Dubbele bevruchtingsgebeurtenissen in bloeiende plant

Dubbele bemestingsevenementen in bloeiende plant!

Het bevruchtingsproces werd ontdekt door Strasburger in 1884. Na bestuiving vormt de intentie van stuifmeelkorrel stuifmeelbuis door zwakke gebieden op exine (kiemporie). De groei van stuifmeelbuis wordt gestimuleerd door de suikerachtige substanties geproduceerd in stigma.

De stuifmeelbuis met twee mannelijke gameten en buiskern loopt door de stijl en draait uiteindelijk naar het microplicaire uiteinde van de zaadknop in de holte van de eierstok. De lengte van de pollenbuis is afhankelijk van de lengte van de stijlen.
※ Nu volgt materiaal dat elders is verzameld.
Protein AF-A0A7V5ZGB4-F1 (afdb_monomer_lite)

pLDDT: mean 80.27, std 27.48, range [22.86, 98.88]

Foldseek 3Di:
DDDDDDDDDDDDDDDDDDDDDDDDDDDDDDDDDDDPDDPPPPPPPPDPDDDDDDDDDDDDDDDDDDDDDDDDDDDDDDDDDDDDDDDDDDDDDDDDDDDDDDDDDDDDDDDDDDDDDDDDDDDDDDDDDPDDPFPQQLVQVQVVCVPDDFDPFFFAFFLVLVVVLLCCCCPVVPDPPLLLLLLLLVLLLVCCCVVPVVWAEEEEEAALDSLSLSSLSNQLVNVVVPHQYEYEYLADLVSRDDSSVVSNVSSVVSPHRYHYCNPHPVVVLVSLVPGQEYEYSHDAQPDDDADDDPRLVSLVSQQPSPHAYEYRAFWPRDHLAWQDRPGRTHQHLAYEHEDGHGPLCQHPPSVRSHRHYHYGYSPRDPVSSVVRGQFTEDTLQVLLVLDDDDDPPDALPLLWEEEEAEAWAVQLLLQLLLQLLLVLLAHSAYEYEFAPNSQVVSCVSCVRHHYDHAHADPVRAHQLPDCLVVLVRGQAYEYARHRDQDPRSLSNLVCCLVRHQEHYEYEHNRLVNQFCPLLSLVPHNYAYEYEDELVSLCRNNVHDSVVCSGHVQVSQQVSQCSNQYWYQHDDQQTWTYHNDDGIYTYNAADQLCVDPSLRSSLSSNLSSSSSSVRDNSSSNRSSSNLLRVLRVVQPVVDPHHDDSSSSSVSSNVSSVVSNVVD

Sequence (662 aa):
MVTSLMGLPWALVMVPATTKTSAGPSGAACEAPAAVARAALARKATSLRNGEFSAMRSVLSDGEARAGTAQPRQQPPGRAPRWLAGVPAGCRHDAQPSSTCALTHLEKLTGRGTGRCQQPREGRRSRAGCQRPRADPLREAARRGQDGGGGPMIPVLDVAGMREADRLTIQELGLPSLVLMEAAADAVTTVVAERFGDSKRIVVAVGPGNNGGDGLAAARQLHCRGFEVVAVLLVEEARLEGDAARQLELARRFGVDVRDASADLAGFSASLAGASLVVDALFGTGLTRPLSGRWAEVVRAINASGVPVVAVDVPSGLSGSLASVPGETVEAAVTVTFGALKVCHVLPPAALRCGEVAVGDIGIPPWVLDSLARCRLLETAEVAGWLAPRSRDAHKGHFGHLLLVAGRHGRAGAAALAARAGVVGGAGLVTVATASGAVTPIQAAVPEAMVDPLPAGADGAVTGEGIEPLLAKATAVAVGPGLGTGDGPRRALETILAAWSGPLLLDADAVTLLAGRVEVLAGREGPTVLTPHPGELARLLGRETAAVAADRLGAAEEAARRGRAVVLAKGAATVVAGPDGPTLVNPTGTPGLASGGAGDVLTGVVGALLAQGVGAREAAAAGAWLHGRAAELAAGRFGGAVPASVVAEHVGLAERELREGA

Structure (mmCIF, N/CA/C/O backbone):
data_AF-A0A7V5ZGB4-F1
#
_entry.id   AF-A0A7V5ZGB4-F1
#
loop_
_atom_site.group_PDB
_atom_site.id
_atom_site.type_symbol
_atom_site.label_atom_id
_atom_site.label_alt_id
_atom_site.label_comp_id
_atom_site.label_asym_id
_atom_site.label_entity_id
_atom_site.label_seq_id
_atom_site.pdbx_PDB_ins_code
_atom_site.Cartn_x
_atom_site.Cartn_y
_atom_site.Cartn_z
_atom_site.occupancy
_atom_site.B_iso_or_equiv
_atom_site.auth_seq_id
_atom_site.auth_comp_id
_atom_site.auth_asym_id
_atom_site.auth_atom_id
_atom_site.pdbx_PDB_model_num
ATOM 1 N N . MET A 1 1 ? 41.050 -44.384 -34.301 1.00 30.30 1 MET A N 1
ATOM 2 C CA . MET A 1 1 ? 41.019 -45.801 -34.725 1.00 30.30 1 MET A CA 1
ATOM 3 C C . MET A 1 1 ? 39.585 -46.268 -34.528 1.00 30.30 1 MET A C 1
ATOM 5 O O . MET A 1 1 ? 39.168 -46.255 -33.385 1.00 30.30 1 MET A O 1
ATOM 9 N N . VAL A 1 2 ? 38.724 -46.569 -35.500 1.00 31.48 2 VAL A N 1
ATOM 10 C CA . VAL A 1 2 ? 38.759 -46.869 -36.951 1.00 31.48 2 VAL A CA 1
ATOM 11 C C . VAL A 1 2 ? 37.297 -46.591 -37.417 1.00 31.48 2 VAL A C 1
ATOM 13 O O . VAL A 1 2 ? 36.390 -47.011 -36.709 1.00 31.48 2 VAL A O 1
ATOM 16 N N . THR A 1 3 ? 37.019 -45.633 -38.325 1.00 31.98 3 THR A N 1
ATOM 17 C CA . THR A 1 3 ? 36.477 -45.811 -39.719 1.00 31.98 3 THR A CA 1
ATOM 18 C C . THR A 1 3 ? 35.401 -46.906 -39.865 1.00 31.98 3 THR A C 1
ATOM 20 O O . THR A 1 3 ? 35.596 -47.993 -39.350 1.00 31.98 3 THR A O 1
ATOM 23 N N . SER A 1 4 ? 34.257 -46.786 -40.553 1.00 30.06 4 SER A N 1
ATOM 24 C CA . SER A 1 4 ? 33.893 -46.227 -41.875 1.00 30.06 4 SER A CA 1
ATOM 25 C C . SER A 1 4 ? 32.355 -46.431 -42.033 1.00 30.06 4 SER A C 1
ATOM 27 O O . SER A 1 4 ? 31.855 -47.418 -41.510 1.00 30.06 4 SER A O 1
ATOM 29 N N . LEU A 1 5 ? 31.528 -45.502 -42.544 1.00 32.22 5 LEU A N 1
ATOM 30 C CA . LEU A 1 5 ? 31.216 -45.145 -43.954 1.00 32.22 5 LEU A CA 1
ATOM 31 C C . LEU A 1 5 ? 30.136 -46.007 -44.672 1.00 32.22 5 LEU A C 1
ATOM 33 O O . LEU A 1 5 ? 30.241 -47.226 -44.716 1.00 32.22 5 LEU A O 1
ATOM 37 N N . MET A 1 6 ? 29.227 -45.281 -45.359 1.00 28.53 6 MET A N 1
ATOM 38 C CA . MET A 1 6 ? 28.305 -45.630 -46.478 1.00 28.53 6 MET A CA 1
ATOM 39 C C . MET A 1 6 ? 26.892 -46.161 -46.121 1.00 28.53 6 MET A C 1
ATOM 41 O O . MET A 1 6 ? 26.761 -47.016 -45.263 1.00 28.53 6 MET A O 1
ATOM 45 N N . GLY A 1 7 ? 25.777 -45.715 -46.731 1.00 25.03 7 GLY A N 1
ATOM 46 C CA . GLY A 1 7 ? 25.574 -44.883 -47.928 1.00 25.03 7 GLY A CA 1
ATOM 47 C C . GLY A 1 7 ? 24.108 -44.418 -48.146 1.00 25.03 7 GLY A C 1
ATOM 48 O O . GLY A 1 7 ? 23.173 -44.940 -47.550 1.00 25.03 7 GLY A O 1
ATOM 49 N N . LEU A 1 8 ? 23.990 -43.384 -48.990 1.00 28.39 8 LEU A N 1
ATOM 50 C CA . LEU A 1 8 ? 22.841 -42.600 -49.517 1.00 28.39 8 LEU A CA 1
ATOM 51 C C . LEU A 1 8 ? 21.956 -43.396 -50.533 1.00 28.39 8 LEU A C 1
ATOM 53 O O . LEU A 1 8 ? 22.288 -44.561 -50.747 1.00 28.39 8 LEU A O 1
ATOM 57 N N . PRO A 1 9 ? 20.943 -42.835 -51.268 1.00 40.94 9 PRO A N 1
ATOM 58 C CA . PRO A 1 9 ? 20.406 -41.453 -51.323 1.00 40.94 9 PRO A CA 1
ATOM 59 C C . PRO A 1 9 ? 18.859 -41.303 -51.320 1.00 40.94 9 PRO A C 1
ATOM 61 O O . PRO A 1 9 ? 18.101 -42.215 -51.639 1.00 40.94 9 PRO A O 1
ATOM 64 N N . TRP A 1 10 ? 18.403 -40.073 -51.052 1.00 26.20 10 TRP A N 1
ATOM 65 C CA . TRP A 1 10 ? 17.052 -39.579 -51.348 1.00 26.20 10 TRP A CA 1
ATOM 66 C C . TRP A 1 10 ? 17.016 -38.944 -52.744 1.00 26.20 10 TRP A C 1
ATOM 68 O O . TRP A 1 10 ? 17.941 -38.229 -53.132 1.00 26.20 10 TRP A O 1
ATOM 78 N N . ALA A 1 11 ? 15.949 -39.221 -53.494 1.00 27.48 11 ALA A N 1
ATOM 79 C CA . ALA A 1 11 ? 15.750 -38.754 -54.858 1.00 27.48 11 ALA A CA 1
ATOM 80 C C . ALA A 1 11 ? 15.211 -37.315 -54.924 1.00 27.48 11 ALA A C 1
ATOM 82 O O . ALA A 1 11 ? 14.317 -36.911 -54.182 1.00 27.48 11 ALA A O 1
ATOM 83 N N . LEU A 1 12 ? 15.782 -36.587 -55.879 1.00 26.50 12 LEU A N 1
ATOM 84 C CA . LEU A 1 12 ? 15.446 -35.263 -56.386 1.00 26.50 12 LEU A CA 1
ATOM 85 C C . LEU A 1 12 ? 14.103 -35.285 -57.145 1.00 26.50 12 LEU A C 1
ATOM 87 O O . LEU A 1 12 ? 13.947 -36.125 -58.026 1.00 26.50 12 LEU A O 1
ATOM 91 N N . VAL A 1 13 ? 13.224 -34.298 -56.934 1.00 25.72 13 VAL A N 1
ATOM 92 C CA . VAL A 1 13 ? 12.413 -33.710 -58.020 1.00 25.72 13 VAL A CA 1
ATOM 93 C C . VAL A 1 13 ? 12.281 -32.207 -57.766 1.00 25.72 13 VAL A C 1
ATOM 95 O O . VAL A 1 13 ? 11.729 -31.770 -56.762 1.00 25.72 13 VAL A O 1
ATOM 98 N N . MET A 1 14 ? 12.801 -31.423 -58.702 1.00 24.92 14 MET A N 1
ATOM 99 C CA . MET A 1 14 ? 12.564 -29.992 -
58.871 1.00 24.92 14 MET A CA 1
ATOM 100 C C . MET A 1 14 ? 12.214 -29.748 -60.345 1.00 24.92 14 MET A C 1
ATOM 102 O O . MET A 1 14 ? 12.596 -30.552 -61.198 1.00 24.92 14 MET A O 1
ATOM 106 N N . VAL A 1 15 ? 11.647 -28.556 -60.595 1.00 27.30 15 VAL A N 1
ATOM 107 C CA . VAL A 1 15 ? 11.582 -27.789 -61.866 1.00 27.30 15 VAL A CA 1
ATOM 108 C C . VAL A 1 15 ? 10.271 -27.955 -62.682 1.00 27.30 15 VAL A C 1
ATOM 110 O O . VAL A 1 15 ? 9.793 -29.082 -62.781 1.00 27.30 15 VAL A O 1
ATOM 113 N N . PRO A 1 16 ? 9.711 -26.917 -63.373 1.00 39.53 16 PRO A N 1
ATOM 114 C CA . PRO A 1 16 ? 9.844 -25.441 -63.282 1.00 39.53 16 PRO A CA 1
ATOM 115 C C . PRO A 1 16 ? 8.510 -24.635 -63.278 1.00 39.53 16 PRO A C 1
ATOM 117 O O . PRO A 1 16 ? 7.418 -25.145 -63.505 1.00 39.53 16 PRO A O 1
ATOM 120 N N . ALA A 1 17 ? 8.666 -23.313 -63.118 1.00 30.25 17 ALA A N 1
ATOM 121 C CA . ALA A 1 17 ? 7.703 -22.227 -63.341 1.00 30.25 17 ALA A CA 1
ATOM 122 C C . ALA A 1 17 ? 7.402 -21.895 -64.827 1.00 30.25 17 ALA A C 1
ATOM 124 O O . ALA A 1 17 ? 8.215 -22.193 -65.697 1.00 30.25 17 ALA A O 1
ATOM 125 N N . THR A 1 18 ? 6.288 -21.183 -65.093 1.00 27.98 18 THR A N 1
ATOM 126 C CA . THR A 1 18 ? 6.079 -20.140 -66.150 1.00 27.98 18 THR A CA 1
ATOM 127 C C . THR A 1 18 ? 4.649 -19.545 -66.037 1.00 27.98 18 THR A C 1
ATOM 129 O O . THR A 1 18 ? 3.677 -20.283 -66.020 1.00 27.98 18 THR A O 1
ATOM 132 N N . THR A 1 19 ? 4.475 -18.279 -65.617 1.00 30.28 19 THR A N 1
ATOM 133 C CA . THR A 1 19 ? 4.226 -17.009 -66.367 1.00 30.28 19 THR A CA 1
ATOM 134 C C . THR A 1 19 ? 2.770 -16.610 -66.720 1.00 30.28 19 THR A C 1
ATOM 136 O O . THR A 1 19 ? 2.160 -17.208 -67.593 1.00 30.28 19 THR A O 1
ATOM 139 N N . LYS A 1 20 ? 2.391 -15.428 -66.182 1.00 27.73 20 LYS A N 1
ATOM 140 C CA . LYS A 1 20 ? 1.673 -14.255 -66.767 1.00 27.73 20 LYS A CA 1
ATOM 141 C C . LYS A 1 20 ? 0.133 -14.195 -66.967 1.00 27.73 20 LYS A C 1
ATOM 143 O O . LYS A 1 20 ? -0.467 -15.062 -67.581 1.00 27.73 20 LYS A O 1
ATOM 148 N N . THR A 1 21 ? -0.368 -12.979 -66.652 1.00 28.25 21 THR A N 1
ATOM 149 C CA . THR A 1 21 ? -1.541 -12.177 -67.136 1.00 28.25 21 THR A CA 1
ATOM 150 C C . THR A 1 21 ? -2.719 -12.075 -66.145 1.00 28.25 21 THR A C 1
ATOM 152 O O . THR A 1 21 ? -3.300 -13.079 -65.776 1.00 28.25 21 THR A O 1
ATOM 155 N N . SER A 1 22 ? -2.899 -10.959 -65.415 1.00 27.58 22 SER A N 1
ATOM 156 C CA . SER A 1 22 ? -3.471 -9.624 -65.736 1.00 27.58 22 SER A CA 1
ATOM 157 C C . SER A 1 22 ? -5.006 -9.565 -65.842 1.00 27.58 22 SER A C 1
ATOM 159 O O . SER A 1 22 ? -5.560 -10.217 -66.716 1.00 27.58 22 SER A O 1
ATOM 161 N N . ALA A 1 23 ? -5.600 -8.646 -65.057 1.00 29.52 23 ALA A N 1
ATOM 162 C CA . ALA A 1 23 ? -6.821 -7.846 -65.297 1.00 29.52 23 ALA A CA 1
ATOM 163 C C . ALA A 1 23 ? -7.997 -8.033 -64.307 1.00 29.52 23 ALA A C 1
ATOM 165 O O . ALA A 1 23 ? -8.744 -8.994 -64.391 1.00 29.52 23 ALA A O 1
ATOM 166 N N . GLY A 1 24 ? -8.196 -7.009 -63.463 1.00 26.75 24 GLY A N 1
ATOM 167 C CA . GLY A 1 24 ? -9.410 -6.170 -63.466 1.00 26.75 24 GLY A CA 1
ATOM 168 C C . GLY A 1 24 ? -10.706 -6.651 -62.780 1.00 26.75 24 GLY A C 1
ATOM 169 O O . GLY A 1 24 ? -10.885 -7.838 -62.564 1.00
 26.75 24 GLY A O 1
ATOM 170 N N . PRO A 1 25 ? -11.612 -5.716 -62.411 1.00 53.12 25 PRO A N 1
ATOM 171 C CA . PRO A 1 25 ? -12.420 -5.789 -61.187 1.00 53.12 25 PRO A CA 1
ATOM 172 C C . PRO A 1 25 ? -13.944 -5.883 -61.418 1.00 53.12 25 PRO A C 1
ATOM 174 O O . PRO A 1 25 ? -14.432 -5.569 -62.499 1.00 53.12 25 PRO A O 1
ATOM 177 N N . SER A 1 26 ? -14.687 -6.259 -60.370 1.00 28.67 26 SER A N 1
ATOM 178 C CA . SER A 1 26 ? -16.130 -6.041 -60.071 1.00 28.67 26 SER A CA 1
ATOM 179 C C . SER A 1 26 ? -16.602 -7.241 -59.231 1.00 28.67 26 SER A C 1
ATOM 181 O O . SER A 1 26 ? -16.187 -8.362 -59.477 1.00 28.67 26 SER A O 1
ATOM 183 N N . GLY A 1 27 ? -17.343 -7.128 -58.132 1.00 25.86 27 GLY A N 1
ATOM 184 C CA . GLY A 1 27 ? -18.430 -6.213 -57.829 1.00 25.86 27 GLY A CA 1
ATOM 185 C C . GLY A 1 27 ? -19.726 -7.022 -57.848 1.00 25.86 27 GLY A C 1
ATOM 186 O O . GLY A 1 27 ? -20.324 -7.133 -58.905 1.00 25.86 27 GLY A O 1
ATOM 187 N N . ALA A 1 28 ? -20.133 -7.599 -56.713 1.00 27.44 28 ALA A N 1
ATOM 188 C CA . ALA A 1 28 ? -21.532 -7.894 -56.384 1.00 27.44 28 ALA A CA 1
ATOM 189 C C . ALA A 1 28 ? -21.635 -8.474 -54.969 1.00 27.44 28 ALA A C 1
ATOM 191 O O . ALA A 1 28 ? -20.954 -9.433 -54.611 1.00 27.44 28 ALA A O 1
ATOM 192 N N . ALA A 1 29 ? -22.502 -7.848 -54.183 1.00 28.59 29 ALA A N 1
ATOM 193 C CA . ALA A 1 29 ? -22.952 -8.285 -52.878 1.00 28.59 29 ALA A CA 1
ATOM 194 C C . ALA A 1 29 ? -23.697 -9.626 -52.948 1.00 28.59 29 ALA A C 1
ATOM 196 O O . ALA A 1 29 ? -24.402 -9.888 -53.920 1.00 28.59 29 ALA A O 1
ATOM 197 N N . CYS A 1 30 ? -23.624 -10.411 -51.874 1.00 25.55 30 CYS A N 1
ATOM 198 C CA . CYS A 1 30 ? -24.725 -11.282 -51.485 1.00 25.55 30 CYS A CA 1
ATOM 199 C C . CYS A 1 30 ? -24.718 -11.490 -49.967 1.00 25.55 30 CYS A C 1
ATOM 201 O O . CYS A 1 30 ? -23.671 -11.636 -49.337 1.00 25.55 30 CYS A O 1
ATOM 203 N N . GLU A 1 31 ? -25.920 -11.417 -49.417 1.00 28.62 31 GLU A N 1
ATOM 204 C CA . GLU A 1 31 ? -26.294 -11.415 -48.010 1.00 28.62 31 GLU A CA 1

Afhankelijk van de interne structuur zijn de stijlen van twee typen:

(i) Holle stijl:

Het heeft een breed kanaal dat wordt bekleed met kanaalcellen.

(ii) Solide stijl:

Het draagt ​​geleidend weefsel in plaats van kanaal. De cellen van het weefsel hebben een dikke pectinewand. In holle stijl komt stuifmeelbuis binnen op het oppervlak van kanaalcellen. In vaste stijl is de invoer van stuifmeelbuis intercellulair door geleidend weefsel.

Wanneer de stuifmeelbuis door het micropylaire einde van de eicel voor bevruchting komt, wordt dit porogamie genoemd. In Casuarina, Juglans rigia, komt Betula pollenbuis de embryozak binnen via de basis (chalaza) van de zaadknop en wordt chalazogamie genoemd. Wanneer de stuifmeelbuis de integumenten doorboort, wordt dit mesogamie genoemd.
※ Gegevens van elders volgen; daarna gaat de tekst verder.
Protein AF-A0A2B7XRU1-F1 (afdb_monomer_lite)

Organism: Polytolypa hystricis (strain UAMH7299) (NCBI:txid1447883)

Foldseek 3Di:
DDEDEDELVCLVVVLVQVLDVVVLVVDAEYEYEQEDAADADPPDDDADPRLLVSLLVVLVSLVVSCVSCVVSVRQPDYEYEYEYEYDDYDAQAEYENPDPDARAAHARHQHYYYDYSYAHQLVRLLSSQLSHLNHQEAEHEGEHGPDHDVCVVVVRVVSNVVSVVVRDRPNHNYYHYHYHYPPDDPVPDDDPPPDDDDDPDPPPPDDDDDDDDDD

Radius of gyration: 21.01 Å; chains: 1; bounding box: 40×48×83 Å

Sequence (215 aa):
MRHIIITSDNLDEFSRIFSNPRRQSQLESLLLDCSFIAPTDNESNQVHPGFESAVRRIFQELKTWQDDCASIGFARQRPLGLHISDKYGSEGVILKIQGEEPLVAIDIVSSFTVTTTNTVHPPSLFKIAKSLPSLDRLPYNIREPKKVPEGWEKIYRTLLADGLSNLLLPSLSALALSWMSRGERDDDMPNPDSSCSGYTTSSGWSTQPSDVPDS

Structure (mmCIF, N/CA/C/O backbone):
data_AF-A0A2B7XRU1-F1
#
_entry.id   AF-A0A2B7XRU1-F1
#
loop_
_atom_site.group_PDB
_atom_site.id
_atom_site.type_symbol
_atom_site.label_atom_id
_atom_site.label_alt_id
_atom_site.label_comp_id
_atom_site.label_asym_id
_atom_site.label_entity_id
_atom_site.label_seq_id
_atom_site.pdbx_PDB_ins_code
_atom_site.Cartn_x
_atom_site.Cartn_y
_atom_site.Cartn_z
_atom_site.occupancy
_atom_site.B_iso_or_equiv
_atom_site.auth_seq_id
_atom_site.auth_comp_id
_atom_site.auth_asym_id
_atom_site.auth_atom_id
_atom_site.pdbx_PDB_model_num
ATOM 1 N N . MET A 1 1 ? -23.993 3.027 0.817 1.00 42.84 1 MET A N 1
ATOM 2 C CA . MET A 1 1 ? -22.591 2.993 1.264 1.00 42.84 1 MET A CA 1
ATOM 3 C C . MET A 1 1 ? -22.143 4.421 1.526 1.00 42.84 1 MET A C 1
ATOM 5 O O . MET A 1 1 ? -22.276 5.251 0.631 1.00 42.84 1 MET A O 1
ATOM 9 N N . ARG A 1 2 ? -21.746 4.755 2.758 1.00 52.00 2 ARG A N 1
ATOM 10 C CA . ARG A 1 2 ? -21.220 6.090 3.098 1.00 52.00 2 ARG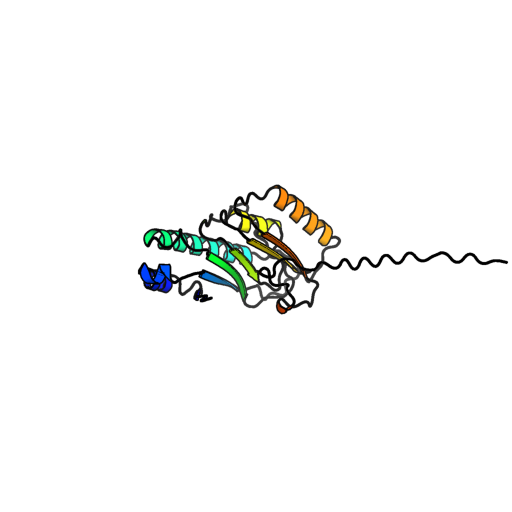 A CA 1
ATOM 11 C C . ARG A 1 2 ? -19.709 5.974 3.281 1.00 52.00 2 ARG A C 1
ATOM 13 O O . ARG A 1 2 ? -19.262 5.504 4.320 1.00 52.00 2 ARG A O 1
ATOM 20 N N . HIS A 1 3 ? -18.948 6.388 2.274 1.00 54.94 3 HIS A N 1
ATOM 21 C CA . HIS A 1 3 ? -17.493 6.487 2.367 1.00 54.94 3 HIS A CA 1
ATOM 22 C C . HIS A 1 3 ? -17.123 7.879 2.870 1.00 54.94 3 HIS A C 1
ATOM 24 O O . HIS A 1 3 ? -17.646 8.878 2.373 1.00 54.94 3 HIS A O 1
ATOM 30 N N . ILE A 1 4 ? -16.236 7.944 3.857 1.00 61.28 4 ILE A N 1
ATOM 31 C CA . ILE A 1 4 ? -15.575 9.189 4.241 1.00 61.28 4 ILE A CA 1
ATOM 32 C C . ILE A 1 4 ? -14.156 9.086 3.704 1.00 61.28 4 ILE A C 1
ATOM 34 O O . ILE A 1 4 ? -13.433 8.160 4.068 1.00 61.28 4 ILE A O 1
ATOM 38 N N . ILE A 1 5 ? -13.800 10.007 2.812 1.00 65.12 5 ILE A N 1
ATOM 39 C CA . ILE A 1 5 ? -12.433 10.161 2.323 1.00 65.12 5 ILE A CA 1
ATOM 40 C C . ILE A 1 5 ? -11.762 11.181 3.226 1.00 65.12 5 ILE A C 1
ATOM 42 O O . ILE A 1 5 ? -12.277 12.286 3.412 1.00 65.12 5 ILE A O 1
ATOM 46 N N . ILE A 1 6 ? -10.634 10.790 3.802 1.00 63.94 6 ILE A N 1
ATOM 47 C CA . ILE A 1 6 ? -9.849 11.645 4.686 1.00 63.94 6 ILE A CA 1
ATOM 48 C C . ILE A 1 6 ? -8.490 11.825 4.042 1.00 6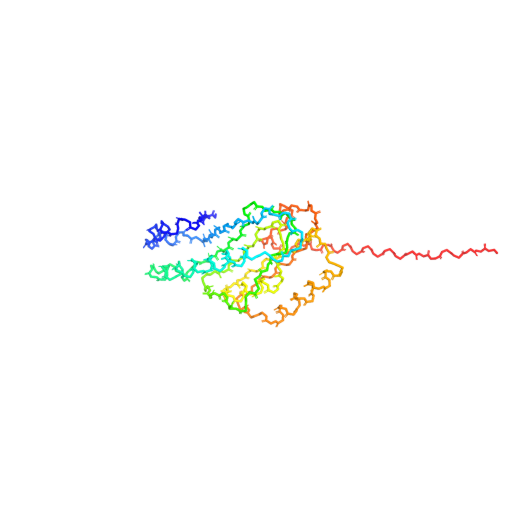3.94 6 ILE A C 1
ATOM 50 O O . ILE A 1 6 ? -7.848 10.856 3.644 1.00 63.94 6 ILE A O 1
ATOM 54 N N . THR A 1 7 ? -8.078 13.078 3.912 1.00 67.25 7 THR A N 1
ATOM 55 C CA . THR A 1 7 ? -6.709 13.434 3.554 1.00 67.25 7 THR A CA 1
ATOM 56 C C . THR A 1 7 ? -5.854 13.407 4.816 1.00 67.25 7 THR A C 1
ATOM 58 O O . THR A 1 7 ? -6.363 13.701 5.899 1.00 67.25 7 THR A O 1
ATOM 61 N N . SER A 1 8 ? -4.560 13.110 4.691 1.00 62.78 8 SER A N 1
ATOM 62 C CA . SER A 1 8 ? -3.600 13.098 5.814 1.00 62.78 8 SER A CA 1
ATOM 63 C C . SER A 1 8 ? -3.706 14.324 6.735 1.00 62.78 8 SER A C 1
ATOM 65 O O . SER A 1 8 ? -3.582 14.206 7.948 1.00 62.78 8 SER A O 1
ATOM 67 N N . ASP A 1 9 ? -4.026 15.490 6.175 1.00 67.25 9 ASP A N 1
ATOM 68 C CA . ASP A 1 9 ? -4.120 16.758 6.910 1.00 67.25 9 ASP A CA 1
ATOM 69 C C . ASP A 1 9 ? -5.340 16.849 7.854 1.00 67.25 9 ASP A C 1
ATOM 71 O O . ASP A 1 9 ? -5.408 17.741 8.695 1.00 67.25 9 ASP A O 1
ATOM 75 N N . ASN A 1 10 ? -6.304 15.929 7.736 1.00 70.88 10 ASN A N 1
ATOM 76 C CA . ASN A 1 10 ? -7.573 15.938 8.476 1.00 70.88 10 ASN A CA 1
ATOM 77 C C . ASN A 1 10 ? -7.675 14.811 9.525 1.00 70.88 10 ASN A C 1
ATOM 79 O O . ASN A 1 10 ? -8.762 14.545 10.051 1.00 70.88 10 ASN A O 1
ATOM 83 N N . LEU A 1 11 ? -6.565 14.134 9.840 1.00 69.44 11 LEU A N 1
ATOM 84 C CA . LEU A 1 11 ? -6.540 13.009 10.785 1.00 69.44 11 LEU A CA 1
ATOM 85 C C . LEU A 1 11 ? -6.938 13.417 12.217 1.00 69.44 11 LEU A C 1
ATOM 87 O O . LEU A 1 11 ? -7.676 12.687 12.880 1.00 69.44 11 LEU A O 1
ATOM 91 N N . ASP A 1 12 ? -6.556 14.610 12.674 1.00 70.88 12 ASP A N 1
ATOM 92 C CA . ASP A 1 12 ? -6.941 15.114 14.003 1.00 70.88 12 ASP A CA 1
ATOM 93 C C . ASP A 1 12 ? -8.452 15.365 14.108 1.00 70.88 12 ASP A C 1
ATOM 95 O O . ASP A 1 12 ? -9.110 15.043 15.106 1.00 70.88 12 ASP A O 1
ATOM 99 N N . GLU A 1 13 ? -9.038 15.923 13.046 1.00 76.44 13 GLU A N 1
ATOM 100 C CA . GLU A 1 13 ? -10.475 16.155 12.980 1.00 76.44 13 GLU A CA 1
ATOM 101 C C . GLU A 1 13 ? -11.249 14.834 12.965 1.00 76.44 13 GLU A C 1
ATOM 103 O O . GLU A 1 13 ? -12.298 14.728 13.612 1.00 76.44 13 GLU A O 1
ATOM 108 N N . PHE A 1 14 ? -10.707 13.804 12.312 1.00 77.00 14 PHE A N 1
ATOM 109 C CA . PHE A 1 14 ? -11.272 12.465 12.362 1.00 77.00 14 PHE A CA 1
ATOM 110 C C . PHE A 1 14 ? -11.364 11.935 13.794 1.00 77.00 14 PHE A C 1
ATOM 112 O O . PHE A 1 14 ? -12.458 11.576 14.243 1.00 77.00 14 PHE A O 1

Bij het doorprikken van de nucellus dringt de pollenbuis de embryozak binnen. De punt penetreert in de embryozak en bereikt het eimateriaal dat passeert tussen het ei en synergiden of tussen een synergide en de wand van de embryozak. Uiteindelijk barst het uiteinde van de pollenbuis en worden twee mannelijke gameten ontladen.

De buiskern desorganiseert vóór barsten van pollenbuis. Een van deze mannelijke gametes versmelt met de eicel of oosfeer (syngamie) die bevruchting veroorzaakt, waardoor diploïde oospore of zygoot wordt gevormd. De andere gameet fuseert met de secundaire kern (drievoudige fusie) die de triploïde endospermkern vormt en die later aanleiding geeft tot het endosperm (figuur 2.25).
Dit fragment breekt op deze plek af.